*Problem to solve:* Take the data below and extract the lines from the one with "ATOM 1 N N ." to the one with "ATOM 39 O O", inclusive, exactly as written.

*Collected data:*
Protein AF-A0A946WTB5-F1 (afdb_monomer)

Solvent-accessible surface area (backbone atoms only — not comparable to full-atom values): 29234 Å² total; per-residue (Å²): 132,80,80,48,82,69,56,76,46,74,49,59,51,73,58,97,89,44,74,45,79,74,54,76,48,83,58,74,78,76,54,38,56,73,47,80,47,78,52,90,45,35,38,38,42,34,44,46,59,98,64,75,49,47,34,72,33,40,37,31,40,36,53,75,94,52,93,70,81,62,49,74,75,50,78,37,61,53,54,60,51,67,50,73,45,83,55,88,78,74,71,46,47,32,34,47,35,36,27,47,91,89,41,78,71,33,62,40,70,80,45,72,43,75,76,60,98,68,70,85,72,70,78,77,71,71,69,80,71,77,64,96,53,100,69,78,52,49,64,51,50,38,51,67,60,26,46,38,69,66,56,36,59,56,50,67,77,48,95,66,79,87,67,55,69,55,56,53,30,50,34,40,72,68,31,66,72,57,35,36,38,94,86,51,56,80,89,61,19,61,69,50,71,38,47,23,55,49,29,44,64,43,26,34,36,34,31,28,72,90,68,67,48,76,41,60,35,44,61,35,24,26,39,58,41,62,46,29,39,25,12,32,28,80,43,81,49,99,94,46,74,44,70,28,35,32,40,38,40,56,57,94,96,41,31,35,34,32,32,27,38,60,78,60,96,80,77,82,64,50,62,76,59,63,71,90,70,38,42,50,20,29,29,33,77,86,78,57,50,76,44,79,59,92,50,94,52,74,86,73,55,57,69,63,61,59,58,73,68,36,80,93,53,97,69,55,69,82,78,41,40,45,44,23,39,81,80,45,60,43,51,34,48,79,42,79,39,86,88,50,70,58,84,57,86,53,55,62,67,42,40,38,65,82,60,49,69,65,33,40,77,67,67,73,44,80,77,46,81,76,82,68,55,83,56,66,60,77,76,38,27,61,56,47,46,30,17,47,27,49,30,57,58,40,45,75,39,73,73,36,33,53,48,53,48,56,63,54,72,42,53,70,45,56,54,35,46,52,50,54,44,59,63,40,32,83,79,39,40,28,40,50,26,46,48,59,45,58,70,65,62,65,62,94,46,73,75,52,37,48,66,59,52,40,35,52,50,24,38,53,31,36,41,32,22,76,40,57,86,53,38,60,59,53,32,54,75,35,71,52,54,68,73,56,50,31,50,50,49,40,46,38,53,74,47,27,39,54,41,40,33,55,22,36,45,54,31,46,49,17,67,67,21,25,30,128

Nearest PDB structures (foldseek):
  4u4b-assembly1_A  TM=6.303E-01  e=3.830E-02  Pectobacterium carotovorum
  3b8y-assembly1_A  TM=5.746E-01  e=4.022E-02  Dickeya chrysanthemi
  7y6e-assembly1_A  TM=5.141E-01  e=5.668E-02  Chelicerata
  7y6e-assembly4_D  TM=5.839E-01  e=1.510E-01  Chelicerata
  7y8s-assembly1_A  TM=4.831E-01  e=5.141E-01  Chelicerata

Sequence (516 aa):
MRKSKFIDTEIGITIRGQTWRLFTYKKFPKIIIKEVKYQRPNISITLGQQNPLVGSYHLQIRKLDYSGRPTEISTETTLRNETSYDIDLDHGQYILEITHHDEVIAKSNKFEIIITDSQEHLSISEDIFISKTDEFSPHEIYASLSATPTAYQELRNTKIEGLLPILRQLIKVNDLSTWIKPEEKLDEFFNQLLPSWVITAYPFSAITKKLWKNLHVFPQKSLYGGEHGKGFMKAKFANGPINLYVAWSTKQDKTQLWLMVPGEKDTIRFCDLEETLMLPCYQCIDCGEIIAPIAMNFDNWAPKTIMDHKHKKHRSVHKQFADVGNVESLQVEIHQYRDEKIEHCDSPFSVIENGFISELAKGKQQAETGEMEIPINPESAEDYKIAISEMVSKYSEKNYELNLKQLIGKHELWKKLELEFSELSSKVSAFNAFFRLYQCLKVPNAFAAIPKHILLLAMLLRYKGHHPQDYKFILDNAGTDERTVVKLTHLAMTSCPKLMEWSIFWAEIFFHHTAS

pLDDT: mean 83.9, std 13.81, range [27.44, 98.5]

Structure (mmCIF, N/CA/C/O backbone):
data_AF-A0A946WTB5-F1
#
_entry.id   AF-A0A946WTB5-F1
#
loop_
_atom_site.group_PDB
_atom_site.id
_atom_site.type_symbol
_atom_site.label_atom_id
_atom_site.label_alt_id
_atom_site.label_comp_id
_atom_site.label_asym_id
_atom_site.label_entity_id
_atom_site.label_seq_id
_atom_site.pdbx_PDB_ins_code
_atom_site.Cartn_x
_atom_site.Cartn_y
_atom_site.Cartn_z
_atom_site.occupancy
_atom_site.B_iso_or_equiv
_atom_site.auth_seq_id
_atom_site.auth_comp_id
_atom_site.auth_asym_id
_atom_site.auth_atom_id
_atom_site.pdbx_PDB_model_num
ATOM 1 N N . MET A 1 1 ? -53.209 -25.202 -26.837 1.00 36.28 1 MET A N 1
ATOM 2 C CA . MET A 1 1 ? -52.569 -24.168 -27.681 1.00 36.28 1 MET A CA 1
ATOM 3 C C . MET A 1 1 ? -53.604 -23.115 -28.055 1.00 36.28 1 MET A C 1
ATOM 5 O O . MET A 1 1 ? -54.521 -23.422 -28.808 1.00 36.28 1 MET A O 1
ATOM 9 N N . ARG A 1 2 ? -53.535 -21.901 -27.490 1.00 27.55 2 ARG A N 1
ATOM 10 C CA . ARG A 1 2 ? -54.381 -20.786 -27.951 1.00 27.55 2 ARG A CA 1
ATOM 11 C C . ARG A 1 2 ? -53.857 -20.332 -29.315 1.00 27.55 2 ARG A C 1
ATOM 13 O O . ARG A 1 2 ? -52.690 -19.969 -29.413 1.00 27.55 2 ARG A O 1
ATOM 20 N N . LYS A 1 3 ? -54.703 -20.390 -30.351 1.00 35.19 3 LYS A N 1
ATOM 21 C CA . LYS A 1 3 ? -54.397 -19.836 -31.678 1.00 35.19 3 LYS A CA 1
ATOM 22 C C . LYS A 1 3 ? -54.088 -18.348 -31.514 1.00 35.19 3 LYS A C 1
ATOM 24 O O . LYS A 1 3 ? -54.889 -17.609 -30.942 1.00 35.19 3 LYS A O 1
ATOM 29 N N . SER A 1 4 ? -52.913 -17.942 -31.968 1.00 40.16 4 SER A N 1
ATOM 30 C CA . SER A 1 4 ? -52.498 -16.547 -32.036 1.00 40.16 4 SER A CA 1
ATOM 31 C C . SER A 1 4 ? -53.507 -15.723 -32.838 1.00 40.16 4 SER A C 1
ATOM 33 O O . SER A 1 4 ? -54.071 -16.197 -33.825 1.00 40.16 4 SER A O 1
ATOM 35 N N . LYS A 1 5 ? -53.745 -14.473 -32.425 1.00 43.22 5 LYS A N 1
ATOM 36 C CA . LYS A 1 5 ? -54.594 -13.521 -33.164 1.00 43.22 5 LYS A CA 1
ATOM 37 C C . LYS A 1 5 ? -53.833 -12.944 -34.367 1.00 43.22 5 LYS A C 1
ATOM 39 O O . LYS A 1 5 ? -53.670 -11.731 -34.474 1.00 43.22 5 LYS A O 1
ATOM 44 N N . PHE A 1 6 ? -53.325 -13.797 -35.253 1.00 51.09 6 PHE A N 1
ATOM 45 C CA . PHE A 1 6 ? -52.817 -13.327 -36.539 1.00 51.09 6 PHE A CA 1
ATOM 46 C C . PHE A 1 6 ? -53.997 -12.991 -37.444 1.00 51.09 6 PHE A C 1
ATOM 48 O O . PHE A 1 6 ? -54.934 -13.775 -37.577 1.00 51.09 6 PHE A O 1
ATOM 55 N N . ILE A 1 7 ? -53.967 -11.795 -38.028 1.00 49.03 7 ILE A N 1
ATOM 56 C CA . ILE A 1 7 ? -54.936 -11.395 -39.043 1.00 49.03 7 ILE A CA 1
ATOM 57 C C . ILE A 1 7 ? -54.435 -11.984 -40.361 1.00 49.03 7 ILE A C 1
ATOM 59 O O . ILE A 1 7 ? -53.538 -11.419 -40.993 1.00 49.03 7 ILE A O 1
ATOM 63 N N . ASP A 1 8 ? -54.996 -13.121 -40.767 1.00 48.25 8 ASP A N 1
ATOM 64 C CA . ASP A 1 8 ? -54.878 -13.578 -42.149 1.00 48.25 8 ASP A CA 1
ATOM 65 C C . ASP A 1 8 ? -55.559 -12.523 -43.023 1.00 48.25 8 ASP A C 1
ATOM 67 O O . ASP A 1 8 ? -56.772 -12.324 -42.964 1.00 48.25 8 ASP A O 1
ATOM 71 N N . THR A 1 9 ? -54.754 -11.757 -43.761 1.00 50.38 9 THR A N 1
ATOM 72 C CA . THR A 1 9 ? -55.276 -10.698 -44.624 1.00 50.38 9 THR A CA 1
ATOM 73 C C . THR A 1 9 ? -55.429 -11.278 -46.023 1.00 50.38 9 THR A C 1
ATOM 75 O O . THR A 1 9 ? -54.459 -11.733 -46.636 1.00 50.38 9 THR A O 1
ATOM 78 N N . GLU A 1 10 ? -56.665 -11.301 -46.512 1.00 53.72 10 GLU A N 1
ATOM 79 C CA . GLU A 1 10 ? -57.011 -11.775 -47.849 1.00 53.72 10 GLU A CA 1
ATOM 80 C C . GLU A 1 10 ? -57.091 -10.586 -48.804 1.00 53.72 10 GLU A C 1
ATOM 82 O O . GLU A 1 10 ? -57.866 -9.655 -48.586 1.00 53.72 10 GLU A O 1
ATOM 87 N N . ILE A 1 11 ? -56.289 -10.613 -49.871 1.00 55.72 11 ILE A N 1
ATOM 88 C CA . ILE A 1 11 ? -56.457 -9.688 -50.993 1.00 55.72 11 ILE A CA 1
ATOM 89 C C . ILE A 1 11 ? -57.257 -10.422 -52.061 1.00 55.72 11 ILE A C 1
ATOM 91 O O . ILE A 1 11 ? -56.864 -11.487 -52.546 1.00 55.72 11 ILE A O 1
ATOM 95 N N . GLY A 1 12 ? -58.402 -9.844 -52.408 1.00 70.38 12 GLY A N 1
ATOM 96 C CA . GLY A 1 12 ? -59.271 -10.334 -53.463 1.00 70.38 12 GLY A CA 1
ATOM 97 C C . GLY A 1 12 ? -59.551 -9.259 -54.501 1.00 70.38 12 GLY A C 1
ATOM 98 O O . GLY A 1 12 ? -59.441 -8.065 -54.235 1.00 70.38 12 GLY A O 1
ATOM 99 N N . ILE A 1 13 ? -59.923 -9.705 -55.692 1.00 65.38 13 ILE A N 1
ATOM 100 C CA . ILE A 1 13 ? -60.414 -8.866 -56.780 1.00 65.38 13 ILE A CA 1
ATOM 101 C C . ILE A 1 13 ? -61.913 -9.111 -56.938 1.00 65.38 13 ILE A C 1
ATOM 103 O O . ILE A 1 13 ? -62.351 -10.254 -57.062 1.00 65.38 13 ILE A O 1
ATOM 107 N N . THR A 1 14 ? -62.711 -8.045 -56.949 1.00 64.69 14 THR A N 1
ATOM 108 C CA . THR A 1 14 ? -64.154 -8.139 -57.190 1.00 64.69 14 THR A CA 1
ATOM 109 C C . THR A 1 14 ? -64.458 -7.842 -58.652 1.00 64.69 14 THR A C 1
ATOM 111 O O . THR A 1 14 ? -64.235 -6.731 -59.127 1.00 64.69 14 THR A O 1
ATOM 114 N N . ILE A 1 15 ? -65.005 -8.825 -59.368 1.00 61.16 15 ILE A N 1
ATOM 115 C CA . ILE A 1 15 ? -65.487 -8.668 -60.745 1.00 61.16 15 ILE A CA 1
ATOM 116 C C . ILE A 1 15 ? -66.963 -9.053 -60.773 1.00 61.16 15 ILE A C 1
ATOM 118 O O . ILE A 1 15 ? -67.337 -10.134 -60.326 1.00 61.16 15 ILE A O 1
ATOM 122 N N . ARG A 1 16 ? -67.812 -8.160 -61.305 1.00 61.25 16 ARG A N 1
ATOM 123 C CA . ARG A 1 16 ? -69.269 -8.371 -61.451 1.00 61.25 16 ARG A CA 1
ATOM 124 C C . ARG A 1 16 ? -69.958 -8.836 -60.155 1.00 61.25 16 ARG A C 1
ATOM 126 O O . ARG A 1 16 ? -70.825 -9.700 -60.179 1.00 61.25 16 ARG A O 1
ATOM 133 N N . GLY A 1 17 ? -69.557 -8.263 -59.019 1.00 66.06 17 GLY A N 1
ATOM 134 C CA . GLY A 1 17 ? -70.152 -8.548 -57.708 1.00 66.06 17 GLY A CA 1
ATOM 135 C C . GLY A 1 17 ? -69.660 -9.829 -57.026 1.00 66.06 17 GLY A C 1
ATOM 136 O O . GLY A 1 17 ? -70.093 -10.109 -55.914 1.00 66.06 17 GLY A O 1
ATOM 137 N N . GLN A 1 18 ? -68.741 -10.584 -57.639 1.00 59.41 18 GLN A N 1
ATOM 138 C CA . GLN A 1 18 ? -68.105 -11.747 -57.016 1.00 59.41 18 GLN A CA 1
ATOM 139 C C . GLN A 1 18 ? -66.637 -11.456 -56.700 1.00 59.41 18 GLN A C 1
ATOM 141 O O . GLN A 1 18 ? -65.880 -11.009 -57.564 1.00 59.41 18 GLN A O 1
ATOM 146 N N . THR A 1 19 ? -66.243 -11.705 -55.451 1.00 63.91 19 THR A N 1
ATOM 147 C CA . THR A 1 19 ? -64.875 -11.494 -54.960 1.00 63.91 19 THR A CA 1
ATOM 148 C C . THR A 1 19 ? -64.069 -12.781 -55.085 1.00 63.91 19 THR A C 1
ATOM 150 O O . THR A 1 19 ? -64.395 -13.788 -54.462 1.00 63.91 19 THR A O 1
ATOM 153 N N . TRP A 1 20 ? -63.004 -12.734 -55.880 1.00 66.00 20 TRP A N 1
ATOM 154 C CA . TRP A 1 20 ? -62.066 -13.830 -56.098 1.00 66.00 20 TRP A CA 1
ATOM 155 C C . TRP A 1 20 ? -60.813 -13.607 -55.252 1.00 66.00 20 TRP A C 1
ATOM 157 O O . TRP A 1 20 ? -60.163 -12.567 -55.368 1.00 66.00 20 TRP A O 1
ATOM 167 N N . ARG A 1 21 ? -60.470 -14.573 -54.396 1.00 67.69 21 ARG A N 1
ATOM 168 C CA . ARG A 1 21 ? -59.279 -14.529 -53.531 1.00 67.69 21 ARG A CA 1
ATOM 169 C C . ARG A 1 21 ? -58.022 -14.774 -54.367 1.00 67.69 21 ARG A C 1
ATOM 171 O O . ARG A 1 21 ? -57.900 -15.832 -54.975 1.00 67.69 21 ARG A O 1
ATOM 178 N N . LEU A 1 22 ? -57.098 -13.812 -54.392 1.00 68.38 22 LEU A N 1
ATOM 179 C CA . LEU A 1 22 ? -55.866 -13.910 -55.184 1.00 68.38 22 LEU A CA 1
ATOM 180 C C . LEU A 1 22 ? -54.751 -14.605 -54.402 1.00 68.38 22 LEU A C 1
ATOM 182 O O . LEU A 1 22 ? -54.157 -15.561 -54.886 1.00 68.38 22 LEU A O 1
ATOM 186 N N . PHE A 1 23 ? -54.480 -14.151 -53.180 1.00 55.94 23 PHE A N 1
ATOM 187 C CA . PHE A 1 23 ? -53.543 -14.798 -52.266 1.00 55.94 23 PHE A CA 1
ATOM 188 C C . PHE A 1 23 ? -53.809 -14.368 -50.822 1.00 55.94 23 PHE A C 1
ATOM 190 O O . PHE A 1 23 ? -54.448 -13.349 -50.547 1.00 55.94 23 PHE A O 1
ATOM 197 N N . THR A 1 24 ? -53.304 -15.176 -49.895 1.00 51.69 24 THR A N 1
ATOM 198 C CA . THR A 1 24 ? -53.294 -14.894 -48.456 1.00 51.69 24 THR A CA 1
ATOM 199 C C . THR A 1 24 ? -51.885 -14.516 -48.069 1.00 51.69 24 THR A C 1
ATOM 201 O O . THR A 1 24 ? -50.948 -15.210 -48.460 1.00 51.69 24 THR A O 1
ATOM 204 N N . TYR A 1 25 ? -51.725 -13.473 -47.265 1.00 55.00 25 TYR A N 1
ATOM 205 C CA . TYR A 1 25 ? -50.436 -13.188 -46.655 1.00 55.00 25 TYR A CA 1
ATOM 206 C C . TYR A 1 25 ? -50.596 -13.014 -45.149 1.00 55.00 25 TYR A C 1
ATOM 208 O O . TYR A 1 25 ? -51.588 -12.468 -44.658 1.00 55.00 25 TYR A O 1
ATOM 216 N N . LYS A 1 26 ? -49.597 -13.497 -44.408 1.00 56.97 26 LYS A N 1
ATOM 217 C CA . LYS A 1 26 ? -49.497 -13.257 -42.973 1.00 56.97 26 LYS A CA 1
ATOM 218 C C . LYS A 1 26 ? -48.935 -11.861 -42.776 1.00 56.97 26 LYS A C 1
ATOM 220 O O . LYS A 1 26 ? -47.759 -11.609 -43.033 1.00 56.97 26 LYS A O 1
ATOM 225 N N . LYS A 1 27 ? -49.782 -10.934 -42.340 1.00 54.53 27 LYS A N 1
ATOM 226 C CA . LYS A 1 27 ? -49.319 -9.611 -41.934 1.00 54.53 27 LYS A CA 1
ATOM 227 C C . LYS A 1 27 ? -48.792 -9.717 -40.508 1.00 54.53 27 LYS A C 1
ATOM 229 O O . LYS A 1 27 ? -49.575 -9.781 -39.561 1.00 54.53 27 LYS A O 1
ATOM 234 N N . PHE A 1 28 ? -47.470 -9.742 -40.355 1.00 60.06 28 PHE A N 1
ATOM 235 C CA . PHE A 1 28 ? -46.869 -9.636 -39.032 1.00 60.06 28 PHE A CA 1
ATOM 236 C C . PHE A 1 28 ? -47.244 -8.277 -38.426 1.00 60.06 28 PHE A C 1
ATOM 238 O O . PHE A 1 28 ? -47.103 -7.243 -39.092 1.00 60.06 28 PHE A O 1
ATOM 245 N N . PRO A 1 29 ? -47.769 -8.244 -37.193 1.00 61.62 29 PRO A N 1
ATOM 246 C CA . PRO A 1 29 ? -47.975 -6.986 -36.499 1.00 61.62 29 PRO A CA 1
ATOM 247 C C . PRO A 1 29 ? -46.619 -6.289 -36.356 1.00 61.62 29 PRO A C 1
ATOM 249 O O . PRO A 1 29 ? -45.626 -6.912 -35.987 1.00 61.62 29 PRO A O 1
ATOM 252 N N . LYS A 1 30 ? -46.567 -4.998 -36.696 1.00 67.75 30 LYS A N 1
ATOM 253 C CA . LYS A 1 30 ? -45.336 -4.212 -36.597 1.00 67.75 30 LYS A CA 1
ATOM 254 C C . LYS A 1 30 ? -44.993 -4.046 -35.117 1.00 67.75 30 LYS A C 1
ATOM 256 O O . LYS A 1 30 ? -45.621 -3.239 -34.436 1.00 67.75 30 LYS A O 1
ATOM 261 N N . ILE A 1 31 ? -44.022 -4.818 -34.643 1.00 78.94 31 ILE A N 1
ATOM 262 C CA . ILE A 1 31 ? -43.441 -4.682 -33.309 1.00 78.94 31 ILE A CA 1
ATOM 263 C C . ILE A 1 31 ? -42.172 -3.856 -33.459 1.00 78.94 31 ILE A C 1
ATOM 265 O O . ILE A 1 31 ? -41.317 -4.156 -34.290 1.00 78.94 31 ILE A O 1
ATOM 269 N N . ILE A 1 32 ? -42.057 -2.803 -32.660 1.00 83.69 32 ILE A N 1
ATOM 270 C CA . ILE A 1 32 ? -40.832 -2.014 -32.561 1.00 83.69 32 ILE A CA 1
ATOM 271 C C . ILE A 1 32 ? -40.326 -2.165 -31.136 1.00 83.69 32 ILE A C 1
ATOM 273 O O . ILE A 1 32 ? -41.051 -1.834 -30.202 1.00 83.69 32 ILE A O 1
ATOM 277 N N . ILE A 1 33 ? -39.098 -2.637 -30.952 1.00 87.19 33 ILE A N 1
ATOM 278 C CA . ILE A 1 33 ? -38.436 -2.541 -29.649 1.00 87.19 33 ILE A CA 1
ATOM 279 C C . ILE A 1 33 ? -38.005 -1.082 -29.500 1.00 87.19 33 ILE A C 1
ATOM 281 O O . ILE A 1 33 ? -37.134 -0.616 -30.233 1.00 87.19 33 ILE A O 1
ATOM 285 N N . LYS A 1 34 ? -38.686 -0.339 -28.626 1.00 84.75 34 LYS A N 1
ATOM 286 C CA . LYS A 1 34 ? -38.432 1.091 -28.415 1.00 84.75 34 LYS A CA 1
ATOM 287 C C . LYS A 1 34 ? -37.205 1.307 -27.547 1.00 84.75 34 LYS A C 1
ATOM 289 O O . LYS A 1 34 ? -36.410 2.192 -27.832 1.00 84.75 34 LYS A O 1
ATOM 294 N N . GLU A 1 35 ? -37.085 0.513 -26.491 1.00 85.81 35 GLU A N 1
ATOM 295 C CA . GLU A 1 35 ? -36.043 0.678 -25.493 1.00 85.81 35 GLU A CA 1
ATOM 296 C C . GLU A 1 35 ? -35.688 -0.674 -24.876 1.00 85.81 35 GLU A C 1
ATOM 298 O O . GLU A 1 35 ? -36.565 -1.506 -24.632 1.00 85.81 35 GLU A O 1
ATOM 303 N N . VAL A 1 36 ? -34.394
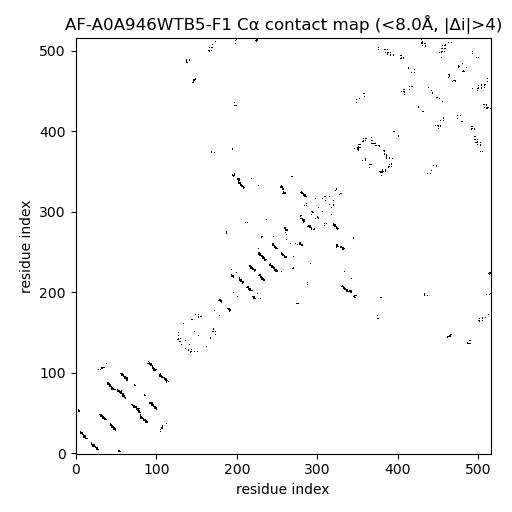 -0.872 -24.642 1.00 87.19 36 VAL A N 1
ATOM 304 C CA . VAL A 1 36 ? -33.846 -1.973 -23.853 1.00 87.19 36 VAL A CA 1
ATOM 305 C C . VAL A 1 36 ? -32.965 -1.323 -22.795 1.00 87.19 36 VAL A C 1
ATOM 307 O O . VAL A 1 36 ? -31.968 -0.690 -23.136 1.00 87.19 36 VAL A O 1
ATOM 310 N N . LYS A 1 37 ? -33.368 -1.426 -21.530 1.00 86.44 37 LYS A N 1
ATOM 311 C CA . LYS A 1 37 ? -32.608 -0.937 -20.378 1.00 86.44 37 LYS A CA 1
ATOM 312 C C . LYS A 1 37 ? -32.077 -2.129 -19.612 1.00 86.44 37 LYS A C 1
ATOM 314 O O . LYS A 1 37 ? -32.850 -3.009 -19.251 1.00 86.44 37 LYS A O 1
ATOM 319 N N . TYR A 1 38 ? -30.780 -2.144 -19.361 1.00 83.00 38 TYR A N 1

*Answer to this problem:*
ATOM 1 N N . MET A 1 1 ? -53.209 -25.202 -26.837 1.00 36.28 1 MET A N 1
ATOM 2 C CA . MET A 1 1 ? -52.569 -24.168 -27.681 1.00 36.28 1 MET A CA 1
ATOM 3 C C . MET A 1 1 ? -53.604 -23.115 -28.055 1.00 36.28 1 MET A C 1
ATOM 5 O O . MET A 1 1 ? -54.521 -23.422 -28.808 1.00 36.28 1 MET A O 1
ATOM 9 N N . ARG A 1 2 ? -53.535 -21.901 -27.490 1.00 27.55 2 ARG A N 1
ATOM 10 C CA . ARG A 1 2 ? -54.381 -20.786 -27.951 1.00 27.55 2 ARG A CA 1
ATOM 11 C C . ARG A 1 2 ? -53.857 -20.332 -29.315 1.00 27.55 2 ARG A C 1
ATOM 13 O O . ARG A 1 2 ? -52.690 -19.969 -29.413 1.00 27.55 2 ARG A O 1
ATOM 20 N N . LYS A 1 3 ? -54.703 -20.390 -30.351 1.00 35.19 3 LYS A N 1
ATOM 21 C CA . LYS A 1 3 ? -54.397 -19.836 -31.678 1.00 35.19 3 LYS A CA 1
ATOM 22 C C . LYS A 1 3 ? -54.088 -18.348 -31.514 1.00 35.19 3 LYS A C 1
ATOM 24 O O . LYS A 1 3 ? -54.889 -17.609 -30.942 1.00 35.19 3 LYS A O 1
ATOM 29 N N . SER A 1 4 ? -52.913 -17.942 -31.968 1.00 40.16 4 SER A N 1
ATOM 30 C CA . SER A 1 4 ? -52.498 -16.547 -32.036 1.00 40.16 4 SER A CA 1
ATOM 31 C C . SER A 1 4 ? -53.507 -15.723 -32.838 1.00 40.16 4 SER A C 1
ATOM 33 O O . SER A 1 4 ? -54.071 -16.197 -33.825 1.00 40.16 4 SER A O 1
ATOM 35 N N . LYS A 1 5 ? -53.745 -14.473 -32.425 1.00 43.22 5 LYS A N 1
ATOM 36 C CA . LYS A 1 5 ? -54.594 -13.521 -33.164 1.00 43.22 5 LYS A CA 1
ATOM 37 C C . LYS A 1 5 ? -53.833 -12.944 -34.367 1.00 43.22 5 LYS A C 1
ATOM 39 O O . LYS A 1 5 ? -53.670 -11.731 -34.474 1.00 43.22 5 LYS A O 1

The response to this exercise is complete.